Human embryonic stem cells are human cells, that may be stably multiplied and cultured in vitro, that are at least pluripotent and may be totipotent. By that it is meant that the cells can differentiate into many different mature differentiated cell types of the human body and may, in fact, be able to differentiate into all of the cell types of an adult human body. Human embryonic stem cells are created from embryonic tissues and serially cultivated thereafter in an in vitro culture.
In cultivation, human embryonic stem cells are normally maintained in an undifferentiated state by culturing in conjunction with certain factors. Notably, the cultivation of human embryonic stem cells upon fibroblasts feeder layers, or in the presence of factors derived from fibroblasts, maintain the stem cells in an undifferentiated state. With the fibroblasts or the factors from the fibroblasts removed, human embryonic stem cells can and will begin to spontaneously differentiate into a variety of tissue types. Among the intermediate structures formed by stem cells in the process of spontaneous differentiation into a variety of tissue types is a structure known as an embryoid body. Embryoid bodies begin as aggregates formed in the culture of embryonic stem cells. While culture conditions and cell line identity influence the rate formation of embryoid bodies, under many conditions, embryoid bodies will both spontaneously arise and spontaneously begin to differentiate into a variety of different tissue types.
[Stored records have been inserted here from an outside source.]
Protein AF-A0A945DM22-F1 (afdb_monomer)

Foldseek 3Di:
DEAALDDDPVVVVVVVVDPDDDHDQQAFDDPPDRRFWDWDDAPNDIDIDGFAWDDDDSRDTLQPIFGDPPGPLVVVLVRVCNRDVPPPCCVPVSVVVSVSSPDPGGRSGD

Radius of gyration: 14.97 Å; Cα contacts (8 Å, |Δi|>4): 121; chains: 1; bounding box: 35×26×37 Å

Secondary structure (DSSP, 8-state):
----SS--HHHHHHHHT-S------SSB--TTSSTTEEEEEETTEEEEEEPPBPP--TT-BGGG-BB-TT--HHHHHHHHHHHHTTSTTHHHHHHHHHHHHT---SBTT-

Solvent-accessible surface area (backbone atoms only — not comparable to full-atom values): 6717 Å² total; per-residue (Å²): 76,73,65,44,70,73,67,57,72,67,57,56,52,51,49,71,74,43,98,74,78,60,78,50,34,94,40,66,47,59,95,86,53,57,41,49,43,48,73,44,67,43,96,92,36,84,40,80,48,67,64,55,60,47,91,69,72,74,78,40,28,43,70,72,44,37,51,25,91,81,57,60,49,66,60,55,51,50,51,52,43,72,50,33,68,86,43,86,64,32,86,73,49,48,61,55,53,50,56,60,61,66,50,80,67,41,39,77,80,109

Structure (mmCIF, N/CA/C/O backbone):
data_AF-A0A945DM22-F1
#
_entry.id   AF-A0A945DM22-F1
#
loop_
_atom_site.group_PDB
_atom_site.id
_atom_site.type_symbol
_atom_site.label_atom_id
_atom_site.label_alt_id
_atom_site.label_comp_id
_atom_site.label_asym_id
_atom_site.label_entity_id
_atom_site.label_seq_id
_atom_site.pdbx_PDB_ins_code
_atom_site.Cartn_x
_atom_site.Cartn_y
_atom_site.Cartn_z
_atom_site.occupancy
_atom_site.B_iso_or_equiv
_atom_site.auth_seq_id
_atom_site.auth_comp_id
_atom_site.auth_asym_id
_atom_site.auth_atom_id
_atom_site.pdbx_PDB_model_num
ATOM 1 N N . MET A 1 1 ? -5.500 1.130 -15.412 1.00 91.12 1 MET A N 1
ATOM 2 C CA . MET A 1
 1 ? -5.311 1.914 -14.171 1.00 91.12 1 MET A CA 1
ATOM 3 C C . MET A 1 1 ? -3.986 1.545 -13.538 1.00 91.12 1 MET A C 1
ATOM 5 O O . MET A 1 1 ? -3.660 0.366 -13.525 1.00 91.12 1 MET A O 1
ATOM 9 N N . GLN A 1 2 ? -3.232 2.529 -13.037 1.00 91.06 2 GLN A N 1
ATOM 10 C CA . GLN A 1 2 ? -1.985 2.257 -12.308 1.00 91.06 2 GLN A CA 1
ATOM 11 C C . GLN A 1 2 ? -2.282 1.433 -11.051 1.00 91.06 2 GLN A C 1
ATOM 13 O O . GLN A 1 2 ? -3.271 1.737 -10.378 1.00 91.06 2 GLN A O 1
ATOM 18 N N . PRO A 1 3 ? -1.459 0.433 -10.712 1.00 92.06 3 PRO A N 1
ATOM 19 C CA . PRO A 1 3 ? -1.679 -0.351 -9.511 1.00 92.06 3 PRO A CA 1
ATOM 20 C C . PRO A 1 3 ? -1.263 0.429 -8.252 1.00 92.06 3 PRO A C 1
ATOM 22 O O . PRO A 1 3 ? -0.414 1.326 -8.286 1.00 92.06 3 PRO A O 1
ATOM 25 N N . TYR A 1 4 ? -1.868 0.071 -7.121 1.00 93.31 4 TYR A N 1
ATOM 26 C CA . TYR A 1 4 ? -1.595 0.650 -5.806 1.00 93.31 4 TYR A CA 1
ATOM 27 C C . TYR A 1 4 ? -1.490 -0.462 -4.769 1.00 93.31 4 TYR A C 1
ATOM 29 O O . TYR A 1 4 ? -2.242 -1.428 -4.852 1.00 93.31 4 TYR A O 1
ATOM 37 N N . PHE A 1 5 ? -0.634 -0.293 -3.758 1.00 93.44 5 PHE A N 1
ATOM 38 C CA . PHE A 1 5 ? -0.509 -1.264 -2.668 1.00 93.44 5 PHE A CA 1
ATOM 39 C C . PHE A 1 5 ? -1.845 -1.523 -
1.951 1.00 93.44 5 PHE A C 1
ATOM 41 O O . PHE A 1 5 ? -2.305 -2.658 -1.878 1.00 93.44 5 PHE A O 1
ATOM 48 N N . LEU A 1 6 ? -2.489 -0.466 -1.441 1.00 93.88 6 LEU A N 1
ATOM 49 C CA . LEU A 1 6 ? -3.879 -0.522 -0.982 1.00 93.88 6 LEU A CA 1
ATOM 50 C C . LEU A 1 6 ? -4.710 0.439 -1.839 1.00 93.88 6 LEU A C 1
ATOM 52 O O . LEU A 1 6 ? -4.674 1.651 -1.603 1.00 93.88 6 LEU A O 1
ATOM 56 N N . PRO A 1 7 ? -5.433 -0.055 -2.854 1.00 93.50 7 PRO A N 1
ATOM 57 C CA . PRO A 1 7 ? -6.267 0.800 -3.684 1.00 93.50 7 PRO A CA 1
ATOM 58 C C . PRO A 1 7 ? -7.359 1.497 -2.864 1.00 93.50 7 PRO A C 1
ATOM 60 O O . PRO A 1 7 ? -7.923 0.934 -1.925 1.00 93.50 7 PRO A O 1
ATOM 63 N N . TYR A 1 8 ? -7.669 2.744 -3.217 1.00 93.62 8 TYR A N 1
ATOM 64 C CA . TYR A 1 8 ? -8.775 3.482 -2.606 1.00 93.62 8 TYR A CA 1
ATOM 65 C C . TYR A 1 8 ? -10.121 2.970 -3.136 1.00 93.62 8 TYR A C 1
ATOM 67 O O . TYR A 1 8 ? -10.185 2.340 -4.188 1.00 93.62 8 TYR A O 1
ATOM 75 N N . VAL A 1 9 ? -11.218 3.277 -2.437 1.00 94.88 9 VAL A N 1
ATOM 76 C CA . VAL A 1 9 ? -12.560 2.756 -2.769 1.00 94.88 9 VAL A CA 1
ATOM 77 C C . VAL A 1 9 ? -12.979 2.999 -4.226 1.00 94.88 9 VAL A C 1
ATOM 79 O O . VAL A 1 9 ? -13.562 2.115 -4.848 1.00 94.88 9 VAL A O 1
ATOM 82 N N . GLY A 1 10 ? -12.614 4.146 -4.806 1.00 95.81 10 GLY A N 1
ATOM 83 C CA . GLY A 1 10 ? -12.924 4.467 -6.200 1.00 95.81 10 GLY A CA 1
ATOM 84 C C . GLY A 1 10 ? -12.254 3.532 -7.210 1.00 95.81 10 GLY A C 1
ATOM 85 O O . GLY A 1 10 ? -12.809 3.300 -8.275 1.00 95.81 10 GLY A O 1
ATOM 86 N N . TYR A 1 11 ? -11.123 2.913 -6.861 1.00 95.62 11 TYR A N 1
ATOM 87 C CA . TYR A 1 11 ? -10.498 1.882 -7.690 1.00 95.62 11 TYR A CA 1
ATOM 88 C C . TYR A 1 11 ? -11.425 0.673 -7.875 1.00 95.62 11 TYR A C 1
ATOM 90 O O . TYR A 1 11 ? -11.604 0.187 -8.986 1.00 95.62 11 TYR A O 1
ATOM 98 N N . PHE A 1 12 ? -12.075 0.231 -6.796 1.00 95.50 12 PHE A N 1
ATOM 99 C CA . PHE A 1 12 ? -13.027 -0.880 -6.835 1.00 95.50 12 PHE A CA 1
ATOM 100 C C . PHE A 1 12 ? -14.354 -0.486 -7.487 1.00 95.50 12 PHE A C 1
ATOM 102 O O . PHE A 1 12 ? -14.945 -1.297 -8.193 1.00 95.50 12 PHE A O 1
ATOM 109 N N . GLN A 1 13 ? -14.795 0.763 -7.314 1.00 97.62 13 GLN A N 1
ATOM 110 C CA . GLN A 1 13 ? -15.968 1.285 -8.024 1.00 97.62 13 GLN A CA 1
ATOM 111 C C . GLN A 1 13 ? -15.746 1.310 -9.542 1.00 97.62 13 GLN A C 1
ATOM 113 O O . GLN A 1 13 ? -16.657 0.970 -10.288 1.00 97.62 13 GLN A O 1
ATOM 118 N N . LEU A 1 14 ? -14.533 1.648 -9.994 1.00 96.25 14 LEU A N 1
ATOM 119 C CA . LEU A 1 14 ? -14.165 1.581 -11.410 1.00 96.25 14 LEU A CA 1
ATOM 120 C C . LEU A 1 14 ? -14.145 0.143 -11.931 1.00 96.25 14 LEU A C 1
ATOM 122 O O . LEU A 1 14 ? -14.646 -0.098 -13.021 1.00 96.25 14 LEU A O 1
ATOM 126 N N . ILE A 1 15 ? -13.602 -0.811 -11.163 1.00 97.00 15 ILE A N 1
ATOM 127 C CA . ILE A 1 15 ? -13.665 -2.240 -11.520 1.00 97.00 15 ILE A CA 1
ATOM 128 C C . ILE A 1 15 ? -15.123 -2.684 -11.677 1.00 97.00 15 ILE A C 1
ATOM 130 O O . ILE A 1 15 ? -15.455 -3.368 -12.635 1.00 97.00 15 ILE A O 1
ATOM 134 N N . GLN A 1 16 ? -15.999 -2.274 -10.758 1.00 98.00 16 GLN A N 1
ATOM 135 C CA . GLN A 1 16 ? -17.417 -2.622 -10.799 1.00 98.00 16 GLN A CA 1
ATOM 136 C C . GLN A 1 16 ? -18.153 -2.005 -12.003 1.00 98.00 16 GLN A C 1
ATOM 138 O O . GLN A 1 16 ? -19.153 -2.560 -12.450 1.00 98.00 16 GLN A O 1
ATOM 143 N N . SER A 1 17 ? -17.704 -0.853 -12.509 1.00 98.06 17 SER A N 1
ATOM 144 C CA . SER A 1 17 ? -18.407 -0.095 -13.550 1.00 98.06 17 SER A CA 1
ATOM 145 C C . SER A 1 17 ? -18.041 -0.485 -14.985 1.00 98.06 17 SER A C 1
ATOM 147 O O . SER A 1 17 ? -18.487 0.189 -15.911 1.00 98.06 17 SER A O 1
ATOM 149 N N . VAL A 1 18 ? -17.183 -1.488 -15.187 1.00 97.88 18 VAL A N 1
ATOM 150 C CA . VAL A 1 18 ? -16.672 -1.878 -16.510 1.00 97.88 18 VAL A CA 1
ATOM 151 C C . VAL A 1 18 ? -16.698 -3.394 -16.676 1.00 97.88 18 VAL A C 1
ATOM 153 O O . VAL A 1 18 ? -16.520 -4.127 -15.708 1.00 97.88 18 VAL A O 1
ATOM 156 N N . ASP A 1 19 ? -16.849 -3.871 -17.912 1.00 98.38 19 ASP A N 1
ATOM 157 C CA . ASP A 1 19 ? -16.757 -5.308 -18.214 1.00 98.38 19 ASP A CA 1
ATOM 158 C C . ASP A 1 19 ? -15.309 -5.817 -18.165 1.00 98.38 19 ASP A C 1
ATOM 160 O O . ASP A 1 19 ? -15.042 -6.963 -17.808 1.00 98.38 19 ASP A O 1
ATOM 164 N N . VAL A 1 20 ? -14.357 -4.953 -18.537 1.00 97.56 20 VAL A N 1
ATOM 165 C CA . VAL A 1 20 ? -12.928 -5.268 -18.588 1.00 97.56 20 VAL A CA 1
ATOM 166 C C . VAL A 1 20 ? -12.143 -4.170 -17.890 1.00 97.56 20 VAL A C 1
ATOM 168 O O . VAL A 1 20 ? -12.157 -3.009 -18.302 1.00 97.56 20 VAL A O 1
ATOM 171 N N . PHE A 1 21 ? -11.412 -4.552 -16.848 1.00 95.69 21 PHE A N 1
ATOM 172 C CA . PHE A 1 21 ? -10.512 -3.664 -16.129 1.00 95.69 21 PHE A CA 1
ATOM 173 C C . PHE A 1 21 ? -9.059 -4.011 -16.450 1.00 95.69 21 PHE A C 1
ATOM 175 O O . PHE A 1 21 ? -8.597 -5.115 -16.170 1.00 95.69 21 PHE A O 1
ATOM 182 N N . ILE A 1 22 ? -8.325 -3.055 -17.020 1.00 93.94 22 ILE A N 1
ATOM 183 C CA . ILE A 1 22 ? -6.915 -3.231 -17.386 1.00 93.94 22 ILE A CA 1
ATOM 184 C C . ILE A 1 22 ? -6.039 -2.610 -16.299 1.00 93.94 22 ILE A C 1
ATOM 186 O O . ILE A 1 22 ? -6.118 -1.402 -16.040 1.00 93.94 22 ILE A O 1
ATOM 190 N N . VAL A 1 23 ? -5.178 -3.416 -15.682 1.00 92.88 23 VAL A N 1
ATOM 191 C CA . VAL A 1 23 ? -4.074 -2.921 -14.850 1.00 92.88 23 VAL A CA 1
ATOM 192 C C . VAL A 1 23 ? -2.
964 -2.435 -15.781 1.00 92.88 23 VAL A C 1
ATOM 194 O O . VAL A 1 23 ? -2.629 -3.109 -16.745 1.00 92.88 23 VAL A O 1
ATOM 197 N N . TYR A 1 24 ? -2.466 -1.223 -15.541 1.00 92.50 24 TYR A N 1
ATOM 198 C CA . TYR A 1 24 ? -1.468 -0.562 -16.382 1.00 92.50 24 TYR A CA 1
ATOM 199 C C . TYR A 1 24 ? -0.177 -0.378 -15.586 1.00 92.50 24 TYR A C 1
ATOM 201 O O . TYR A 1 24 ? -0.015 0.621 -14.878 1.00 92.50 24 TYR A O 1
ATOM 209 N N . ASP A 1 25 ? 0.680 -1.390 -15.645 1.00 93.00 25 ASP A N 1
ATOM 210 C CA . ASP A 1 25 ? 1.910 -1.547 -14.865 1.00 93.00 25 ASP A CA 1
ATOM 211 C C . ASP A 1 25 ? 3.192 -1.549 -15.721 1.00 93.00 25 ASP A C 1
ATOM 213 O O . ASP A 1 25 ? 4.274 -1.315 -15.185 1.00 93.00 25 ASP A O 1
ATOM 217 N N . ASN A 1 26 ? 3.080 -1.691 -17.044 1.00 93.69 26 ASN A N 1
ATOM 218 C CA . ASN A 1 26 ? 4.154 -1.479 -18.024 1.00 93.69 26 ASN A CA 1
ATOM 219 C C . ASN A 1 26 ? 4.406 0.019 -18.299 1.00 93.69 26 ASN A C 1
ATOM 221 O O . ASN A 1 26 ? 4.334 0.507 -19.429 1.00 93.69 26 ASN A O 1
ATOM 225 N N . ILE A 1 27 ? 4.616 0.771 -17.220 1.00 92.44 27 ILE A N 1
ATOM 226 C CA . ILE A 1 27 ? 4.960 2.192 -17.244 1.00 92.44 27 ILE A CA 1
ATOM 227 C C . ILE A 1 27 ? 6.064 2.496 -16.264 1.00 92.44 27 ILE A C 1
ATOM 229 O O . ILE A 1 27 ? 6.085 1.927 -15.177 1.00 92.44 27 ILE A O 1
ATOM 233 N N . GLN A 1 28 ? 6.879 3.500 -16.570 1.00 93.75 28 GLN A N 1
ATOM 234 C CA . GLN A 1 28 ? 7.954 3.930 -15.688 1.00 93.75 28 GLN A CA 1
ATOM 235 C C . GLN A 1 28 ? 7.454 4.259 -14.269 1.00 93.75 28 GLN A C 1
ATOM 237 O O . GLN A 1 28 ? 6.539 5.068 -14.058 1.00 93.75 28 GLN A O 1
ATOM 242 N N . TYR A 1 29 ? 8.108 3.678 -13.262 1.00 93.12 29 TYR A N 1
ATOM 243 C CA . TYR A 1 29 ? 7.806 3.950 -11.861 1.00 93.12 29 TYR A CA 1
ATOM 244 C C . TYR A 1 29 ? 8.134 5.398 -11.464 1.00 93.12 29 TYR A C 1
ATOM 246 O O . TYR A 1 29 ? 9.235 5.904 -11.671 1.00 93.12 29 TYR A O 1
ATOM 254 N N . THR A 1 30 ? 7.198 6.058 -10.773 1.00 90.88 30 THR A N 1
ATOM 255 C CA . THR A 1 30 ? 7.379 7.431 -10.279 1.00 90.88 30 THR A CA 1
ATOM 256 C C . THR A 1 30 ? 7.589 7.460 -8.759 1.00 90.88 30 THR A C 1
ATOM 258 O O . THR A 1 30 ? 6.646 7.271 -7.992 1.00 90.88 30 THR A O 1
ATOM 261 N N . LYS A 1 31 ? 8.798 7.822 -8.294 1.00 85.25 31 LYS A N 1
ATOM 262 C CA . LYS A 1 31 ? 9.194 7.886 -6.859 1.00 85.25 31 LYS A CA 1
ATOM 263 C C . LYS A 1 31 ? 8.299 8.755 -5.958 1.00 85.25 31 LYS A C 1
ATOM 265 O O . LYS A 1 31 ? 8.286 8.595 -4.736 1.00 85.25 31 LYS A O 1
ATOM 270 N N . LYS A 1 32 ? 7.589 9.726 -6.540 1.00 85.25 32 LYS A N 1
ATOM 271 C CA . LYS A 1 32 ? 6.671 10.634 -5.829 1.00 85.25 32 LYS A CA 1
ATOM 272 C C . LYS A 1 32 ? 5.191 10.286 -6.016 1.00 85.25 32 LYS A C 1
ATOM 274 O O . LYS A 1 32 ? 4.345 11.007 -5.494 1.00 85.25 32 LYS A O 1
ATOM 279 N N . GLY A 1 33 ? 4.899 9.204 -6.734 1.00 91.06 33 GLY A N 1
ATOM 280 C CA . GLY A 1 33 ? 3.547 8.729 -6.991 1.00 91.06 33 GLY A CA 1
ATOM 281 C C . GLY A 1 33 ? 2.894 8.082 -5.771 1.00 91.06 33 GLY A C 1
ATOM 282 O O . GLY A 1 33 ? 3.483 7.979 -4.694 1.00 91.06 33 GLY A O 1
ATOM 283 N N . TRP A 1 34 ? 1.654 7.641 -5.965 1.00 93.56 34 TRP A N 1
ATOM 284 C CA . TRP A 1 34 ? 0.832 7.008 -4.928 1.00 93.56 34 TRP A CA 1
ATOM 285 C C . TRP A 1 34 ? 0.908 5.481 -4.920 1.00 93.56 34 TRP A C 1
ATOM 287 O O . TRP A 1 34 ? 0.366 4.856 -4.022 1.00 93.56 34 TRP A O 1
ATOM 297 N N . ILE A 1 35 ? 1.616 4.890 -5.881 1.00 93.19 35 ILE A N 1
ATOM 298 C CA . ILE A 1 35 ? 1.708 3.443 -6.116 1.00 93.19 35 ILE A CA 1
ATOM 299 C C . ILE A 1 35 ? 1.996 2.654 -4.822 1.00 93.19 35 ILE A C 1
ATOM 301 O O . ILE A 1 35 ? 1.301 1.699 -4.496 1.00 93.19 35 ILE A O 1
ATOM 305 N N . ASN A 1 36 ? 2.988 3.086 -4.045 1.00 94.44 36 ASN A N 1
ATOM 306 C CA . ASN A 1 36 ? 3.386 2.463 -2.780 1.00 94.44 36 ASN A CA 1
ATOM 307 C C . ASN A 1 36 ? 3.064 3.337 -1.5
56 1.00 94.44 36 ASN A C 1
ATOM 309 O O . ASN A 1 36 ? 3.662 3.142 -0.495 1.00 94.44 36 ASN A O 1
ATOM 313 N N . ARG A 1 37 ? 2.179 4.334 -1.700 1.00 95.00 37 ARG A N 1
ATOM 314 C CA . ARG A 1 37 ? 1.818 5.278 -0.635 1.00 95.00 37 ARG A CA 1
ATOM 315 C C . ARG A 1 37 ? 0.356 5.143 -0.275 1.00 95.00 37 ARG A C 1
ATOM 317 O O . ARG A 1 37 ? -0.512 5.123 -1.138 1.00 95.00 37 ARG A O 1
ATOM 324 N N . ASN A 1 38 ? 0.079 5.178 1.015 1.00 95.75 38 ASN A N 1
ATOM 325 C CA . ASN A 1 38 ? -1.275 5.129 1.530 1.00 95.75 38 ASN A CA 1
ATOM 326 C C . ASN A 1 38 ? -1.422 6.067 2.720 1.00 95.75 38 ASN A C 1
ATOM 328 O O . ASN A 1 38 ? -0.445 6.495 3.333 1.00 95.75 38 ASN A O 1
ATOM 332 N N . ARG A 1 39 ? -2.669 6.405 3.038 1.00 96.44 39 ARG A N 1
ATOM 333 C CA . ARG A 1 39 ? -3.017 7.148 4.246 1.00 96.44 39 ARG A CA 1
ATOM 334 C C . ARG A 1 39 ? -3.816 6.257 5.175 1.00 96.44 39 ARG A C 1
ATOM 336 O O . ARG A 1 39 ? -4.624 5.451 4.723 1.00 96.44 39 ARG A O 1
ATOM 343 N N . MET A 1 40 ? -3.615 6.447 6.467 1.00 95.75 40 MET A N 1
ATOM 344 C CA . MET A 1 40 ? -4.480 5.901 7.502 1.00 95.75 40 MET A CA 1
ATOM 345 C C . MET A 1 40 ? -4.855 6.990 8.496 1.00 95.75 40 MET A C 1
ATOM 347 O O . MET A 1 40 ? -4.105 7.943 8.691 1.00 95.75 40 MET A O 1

Among the tissue types present in embryoid bodies are known to be cardiomyocytes. These early cardiomyocytes are the precursors of human adult cardiac cells. Adult cardiomyocytes permanently withdraw from the cell cycle and cannot regenerate. The fact that cardiomyocytes were among the cells present in the embryoid bodies formed by stem cells was evident by the fact that parts of the embryoid bodies will sometimes exhibit regular heartbeat-like contractions. Thus it has been previously demonstrated that human embryonic stem cells will differentiate into cells which have some of the functional properties of cardiomyocytes. Exactly what form those cardiomyocytes take, and how mature they are in their differentiation, was previously unknown. Also unknown was what electromechanical mechanisms are active in the cardiomyocytes present in embryoid bodies and what sorts of analysis of the behavior of those cardiomyocytes cells derived from stem cells can be performed.